Other approaches introduce a temporal consistency loss to enforce coherent stylization [2,3]. End-to-end systems have also been proposed [18,19,20], taking as input a sequence of content images { I t | t = 1 , . . . n } and producing a stylized output video sequence { O t | t = 1 , . . . n } . In contrast, post-processing methods [21,22] rely on both the content frames and the generated stylized results to achieve temporal consistency. The proposed algorithms routinely utilize pre-computed or estimated optical flows to define the temporal consistency loss that ensures that output frames remain coherent across time. Gao et al. [4] further suggests the inclusion of a feature-map-level temporal loss to preserve high-level feature maps of subsequent frames and a luminance difference to encourage the luminance changes of the output frames to be analogous to the corresponding luminance changes of the original frames. More recently, Gao et al. [5] proposes a multi-instance normalization block to accommodate multiple styles and a system architecture that embeds ConvLSTM modules in the recurrent network so that at each stage the information from previous frames is taken into account.
While introducing modules in the generator network and loss functions to train them can help in achieving temporal coherence, the next section considers how taking into account depth information can also aid the structure preservation and further improve the quality of the results.

2.2. Depth-Aware Style Transfer

Liu and Lai [6] realized that the pre-trained networks used by style transfer methods to define content and style losses, are originally designed for object recognition and while focusing on the primary target in an image, they neglect much of the finer details of the background. Their algorithm introduces a depth loss function in addition to content and style loss in order to better preserve the depth and global structure of the stylized results. Integrating depth preservation requires the use of an image-depth prediction network [23] in order to measure the differences between the transformed image and the content image.
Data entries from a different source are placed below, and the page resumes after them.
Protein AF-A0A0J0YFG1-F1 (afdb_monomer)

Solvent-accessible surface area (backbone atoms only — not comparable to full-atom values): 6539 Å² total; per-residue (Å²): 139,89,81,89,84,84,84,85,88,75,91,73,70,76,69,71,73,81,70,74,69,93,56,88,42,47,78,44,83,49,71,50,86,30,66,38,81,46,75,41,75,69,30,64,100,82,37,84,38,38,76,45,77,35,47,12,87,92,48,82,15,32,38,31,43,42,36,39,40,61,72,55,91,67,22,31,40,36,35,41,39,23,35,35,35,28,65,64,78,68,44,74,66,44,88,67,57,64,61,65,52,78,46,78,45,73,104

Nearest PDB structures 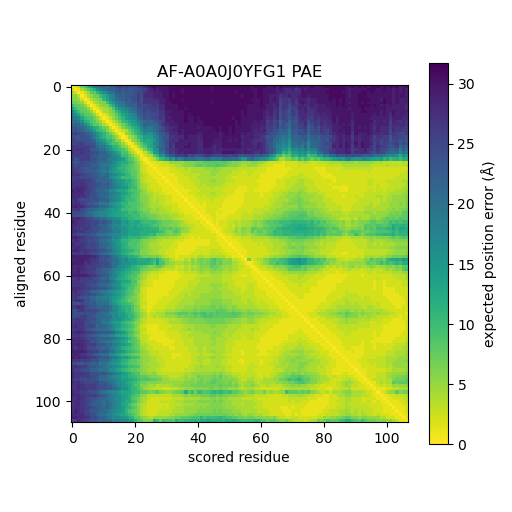(foldseek):
  8wv0-assembly1_A  TM=7.719E-01  e=2.265E-03  Burkholderia pseudomallei
  8wv0-assembly1_B  TM=7.927E-01  e=3.473E-03  Burkholderia pseudomallei
  7de8-assembly1_X  TM=6.750E-01  e=1.724E-02  Neisseria meningitidis
  1una-assembly1_B  TM=4.110E-01  e=8.449E+00  Enterobacteria phage GA
  2qom-assembly2_B  TM=2.099E-01  e=4.696E+00  Escherichia coli O157:H7

Radius of gyration: 25.97 Å; Cα contacts (8 Å, |Δi|>4): 199; chains: 1; bounding box: 93×31×51 Å

Foldseek 3Di:
DDDDDDDDDDPPDPPPPPPDPVDPKDKDKDWDWAKDWDWDALDDPVSRIDTDIWGHDPDFTKIWMWTWADPDPQKIKIWIWMFTAINRPRHGPDPGTPPTDIDIDHD

Sequence (107 aa):
MQKKIVAALALCGAGVAMAQSAGTSKVELWGIVDAAVRHTNNEGAGKDGLTKMIGGGMSQSRWGINVEEDLGGGSKALVVLENRLNADDGSVSTPFFQPSYLGLQGP

Mean predicted aligned error: 10.68 Å

Structure (mmCIF, N/CA/C/O backbone):
data_AF-A0A0J0YFG1-F1
#
_entry.id   AF-A0A0J0YFG1-F1
#
loop_
_atom_site.group_PDB
_atom_site.id
_atom_site.type_symbol
_atom_site.label_atom_id
_atom_site.label_alt_id
_atom_site.label_comp_id
_atom_site.label_asym_id
_atom_site.label_entity_id
_atom_site.label_seq_id
_atom_site.pdbx_PDB_ins_code
_atom_site.Cartn_x
_atom_site.Cartn_y
_atom_site.Cartn_z
_atom_site.occupancy
_atom_site.B_iso_or_equiv
_atom_site.auth_seq_id
_atom_site.auth_comp_id
_atom_site.auth_asym_id
_atom_site.auth_atom_id
_atom_site.pdbx_PDB_model_num
ATOM 1 N N . MET A 1 1 ? -69.041 -20.378 11.892 1.00 36.41 1 MET A N 1
ATOM 2 C CA . MET A 1 1 ? -67.902 -21.314 12.005 1.00 36.41 1 MET A CA 1
ATOM 3 C C . MET A 1 1 ? -66.626 -20.483 11.991 1.00 36.41 1 MET A C 1
ATOM 5 O O . MET A 1 1 ? -66.306 -19.892 10.971 1.00 36.41 1 MET A O 1
ATOM 9 N N . GLN A 1 2 ? -65.987 -20.311 13.149 1.00 37.66 2 GLN A N 1
ATOM 10 C CA . GLN A 1 2 ? -64.739 -19.558 13.275 1.00 37.66 2 GLN A CA 1
ATOM 11 C C . GLN A 1 2 ? -63.561 -20.482 12.964 1.00 37.66 2 GLN A C 1
ATOM 13 O O . GLN A 1 2 ? -63.517 -21.599 13.471 1.00 37.66 2 GLN A O 1
ATOM 18 N N . LYS A 1 3 ? -62.593 -20.011 12.177 1.00 39.78 3 LYS A N 1
ATOM 19 C CA . LYS A 1 3 ? -61.246 -20.586 12.146 1.00 39.78 3 LYS A CA 1
ATOM 20 C C . LYS A 1 3 ? -60.242 -19.446 12.243 1.00 39.78 3 LYS A C 1
ATOM 22 O O . LYS A 1 3 ? -59.931 -18.791 11.256 1.00 39.78 3 LYS A O 1
ATOM 27 N N . LYS A 1 4 ? -59.783 -19.195 13.469 1.00 49.41 4 LYS A N 1
ATOM 28 C CA . LYS A 1 4 ? -58.533 -18.483 13.722 1.00 49.41 4 LYS A CA 1
ATOM 29 C C . LYS A 1 4 ? -57.402 -19.492 13.544 1.00 49.41 4 LYS A C 1
ATOM 31 O O . LYS A 1 4 ? -57.407 -20.507 14.231 1.00 49.41 4 LYS A O 1
ATOM 36 N N . ILE A 1 5 ? -56.443 -19.193 12.677 1.00 54.59 5 ILE A N 1
ATOM 37 C CA . ILE A 1 5 ? -55.061 -19.650 12.835 1.00 54.59 5 ILE A CA 1
ATOM 38 C C . ILE A 1 5 ? -54.196 -18.404 12.661 1.00 54.59 5 ILE A C 1
ATOM 40 O O . ILE A 1 5 ? -54.244 -17.730 11.637 1.00 54.59 5 ILE A O 1
ATOM 44 N N . VAL A 1 6 ? -53.497 -18.067 13.738 1.00 49.62 6 VAL A N 1
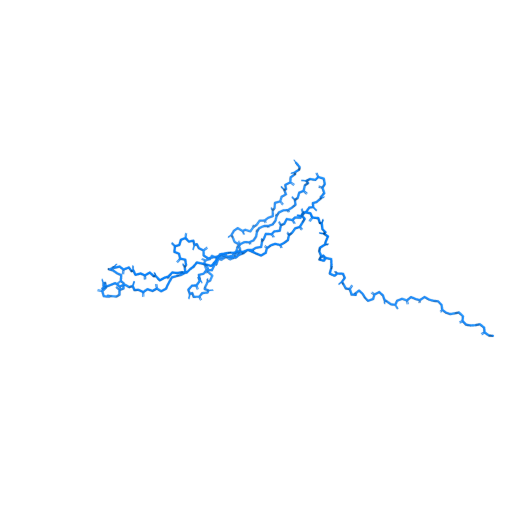ATOM 45 C CA . VAL A 1 6 ? -52.498 -17.006 13.858 1.00 49.62 6 VAL A CA 1
ATOM 46 C C . VAL A 1 6 ? -51.119 -17.673 13.790 1.00 49.62 6 VAL A C 1
ATOM 48 O O . VAL A 1 6 ? -50.982 -18.800 14.257 1.00 49.62 6 VAL A O 1
ATOM 51 N N . ALA A 1 7 ? -50.134 -16.906 13.309 1.00 46.12 7 ALA A N 1
ATOM 52 C CA . ALA A 1 7 ? -48.688 -16.989 13.572 1.00 46.12 7 ALA A CA 1
ATOM 53 C C . ALA A 1 7 ? -47.763 -17.587 12.487 1.00 46.12 7 ALA A C 1
ATOM 55 O O . ALA A 1 7 ? -47.638 -18.795 12.343 1.00 46.12 7 ALA A O 1
ATOM 56 N N . ALA A 1 8 ? -47.002 -16.652 11.897 1.00 50.44 8 ALA A N 1
ATOM 57 C CA . ALA A 1 8 ? -45.533 -16.575 11.911 1.00 50.44 8 ALA A CA 1
ATOM 58 C C . ALA A 1 8 ? -44.690 -17.418 10.927 1.00 50.44 8 ALA A C 1
ATOM 60 O O . ALA A 1 8 ? -45.023 -18.542 10.582 1.00 50.44 8 ALA A O 1
ATOM 61 N N . LEU A 1 9 ? -43.520 -16.831 10.608 1.00 45.78 9 LEU A N 1
ATOM 62 C CA . LEU A 1 9 ? -42.419 -17.241 9.713 1.00 45.78 9 LEU A CA 1
ATOM 63 C C . LEU A 1 9 ? -42.649 -16.877 8.231 1.00 45.78 9 LEU A C 1
ATOM 65 O O . LEU A 1 9 ? -43.607 -17.326 7.626 1.00 45.78 9 LEU A O 1
ATOM 69 N N . ALA A 1 10 ? -41.835 -16.061 7.555 1.00 49.25 10 ALA A N 1
ATOM 70 C CA . ALA A 1 10 ? -40.433 -15.671 7.735 1.00 49.25 10 ALA A CA 1
ATOM 71 C C . ALA A 1 10 ? -40.258 -14.227 7.195 1.00 49.25 10 ALA A C 1
ATOM 73 O O . ALA A 1 10 ? -40.809 -13.904 6.152 1.00 49.25 10 ALA A O 1
ATOM 74 N N . LEU A 1 11 ? -39.568 -13.258 7.808 1.00 49.84 11 LEU A N 1
ATOM 75 C CA . LEU A 1 11 ? -38.202 -13.279 8.354 1.00 49.84 11 LEU A CA 1
ATOM 76 C C . LEU A 1 11 ? -37.157 -13.925 7.428 1.00 49.84 11 LEU A C 1
ATOM 78 O O . LEU A 1 11 ? -36.078 -14.307 7.868 1.00 49.84 11 LEU A O 1
ATOM 82 N N . CYS A 1 12 ? -37.433 -13.972 6.123 1.00 50.34 12 CYS A N 1
ATOM 83 C CA . CYS A 1 12 ? -36.381 -14.088 5.122 1.00 50.34 12 CYS A CA 1
ATOM 84 C C . CYS A 1 12 ? -35.701 -12.725 5.032 1.00 50.34 12 CYS A C 1
ATOM 86 O O . CYS A 1 12 ? -36.190 -11.815 4.365 1.00 50.34 12 CYS A O 1
ATOM 88 N N . GLY A 1 13 ? -34.611 -12.587 5.787 1.00 51.78 13 GLY A N 1
ATOM 89 C CA . GLY A 1 13 ? -33.723 -11.443 5.748 1.00 51.78 13 GLY A CA 1
ATOM 90 C C . GLY A 1 13 ? -33.283 -11.150 4.321 1.00 51.78 13 GLY A C 1
ATOM 91 O O . GLY A 1 13 ? -32.292 -11.697 3.842 1.00 51.78 13 GLY A O 1
ATOM 92 N N . ALA A 1 14 ? -33.972 -10.205 3.680 1.00 50.88 14 ALA A N 1
ATOM 93 C CA . ALA A 1 14 ? -33.274 -9.217 2.886 1.00 50.88 14 ALA A CA 1
ATOM 94 C C . ALA A 1 14 ? -32.275 -8.603 3.861 1.00 50.88 14 ALA A C 1
ATOM 96 O O . ALA A 1 14 ? -32.645 -7.782 4.701 1.00 50.88 14 ALA A O 1
ATOM 97 N N . GLY A 1 15 ? -31.062 -9.162 3.854 1.00 49.34 15 GLY A N 1
ATOM 98 C CA . GLY A 1 15 ? -29.940 -8.668 4.612 1.00 49.34 15 GLY A CA 1
ATOM 99 C C . GLY A 1 15 ? -29.903 -7.186 4.346 1.00 49.34 15 GLY A C 1
ATOM 100 O O . GLY A 1 15 ? -29.629 -6.755 3.231 1.00 49.34 15 GLY A O 1
ATOM 101 N N . VAL A 1 16 ? -30.306 -6.439 5.367 1.00 50.91 16 VAL A N 1
ATOM 102 C CA . VAL A 1 16 ? -29.796 -5.125 5.682 1.00 50.91 16 VAL A CA 1
ATOM 103 C C . VAL A 1 16 ? -28.397 -5.055 5.092 1.00 50.91 16 VAL A C 1
ATOM 105 O O . VAL A 1 16 ? -27.432 -5.570 5.656 1.00 50.91 16 VAL A O 1
ATOM 108 N N . ALA A 1 17 ? -28.295 -4.428 3.924 1.00 47.31 17 ALA A N 1
ATOM 109 C CA . ALA A 1 17 ? -27.132 -3.639 3.638 1.00 47.31 17 ALA A CA 1
ATOM 110 C C . ALA A 1 17 ? -27.118 -2.616 4.777 1.00 47.31 17 ALA A C 1
ATOM 112 O O . ALA A 1 17 ? -27.678 -1.532 4.654 1.00 47.31 17 ALA A O 1
ATOM 113 N N . MET A 1 18 ? -26.529 -2.992 5.920 1.00 51.84 18 MET A N 1
ATOM 114 C CA . MET A 1 18 ? -26.047 -2.072 6.947 1.00 51.84 18 MET A CA 1
ATOM 115 C C . MET A 1 18 ? -24.857 -1.312 6.340 1.00 51.84 18 MET A C 1
ATOM 117 O O . MET A 1 18 ? -23.759 -1.287 6.881 1.00 51.84 18 MET A O 1
ATOM 121 N N . ALA A 1 19 ? -25.037 -0.770 5.141 1.00 49.94 19 ALA A N 1
ATOM 122 C CA . ALA A 1 19 ? -24.145 0.174 4.533 1.00 49.94 19 ALA A CA 1
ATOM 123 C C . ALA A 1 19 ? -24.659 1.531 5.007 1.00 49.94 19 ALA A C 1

Another approach aiming to better preserve the spatial distribution and structure of the dominant object in the image employs a global structure extraction network (represented by the depth map) and a local structure refinement network (represented by the image edges) [24]. Utilizing an edge detection system [25] along with a depth perception network [23] to define the edge loss and depth loss, respectively, their method generates results capable of capturing both global and local structures of the input content image. Similarly, the work of Liu and Zhu [7] involves their model being trained on a global content loss and a local region structure loss and they further introduce a temporal loss along with a cycle-temporal loss in order to achieve temporal consistency between adjacent frames and avoid motion blur in videos. Their system also adopts the AdaIN layer from [26] for improved flexibility. Depth information is mainly computed by these approaches, albeit it can be available from multiple sources such as 3D computer games.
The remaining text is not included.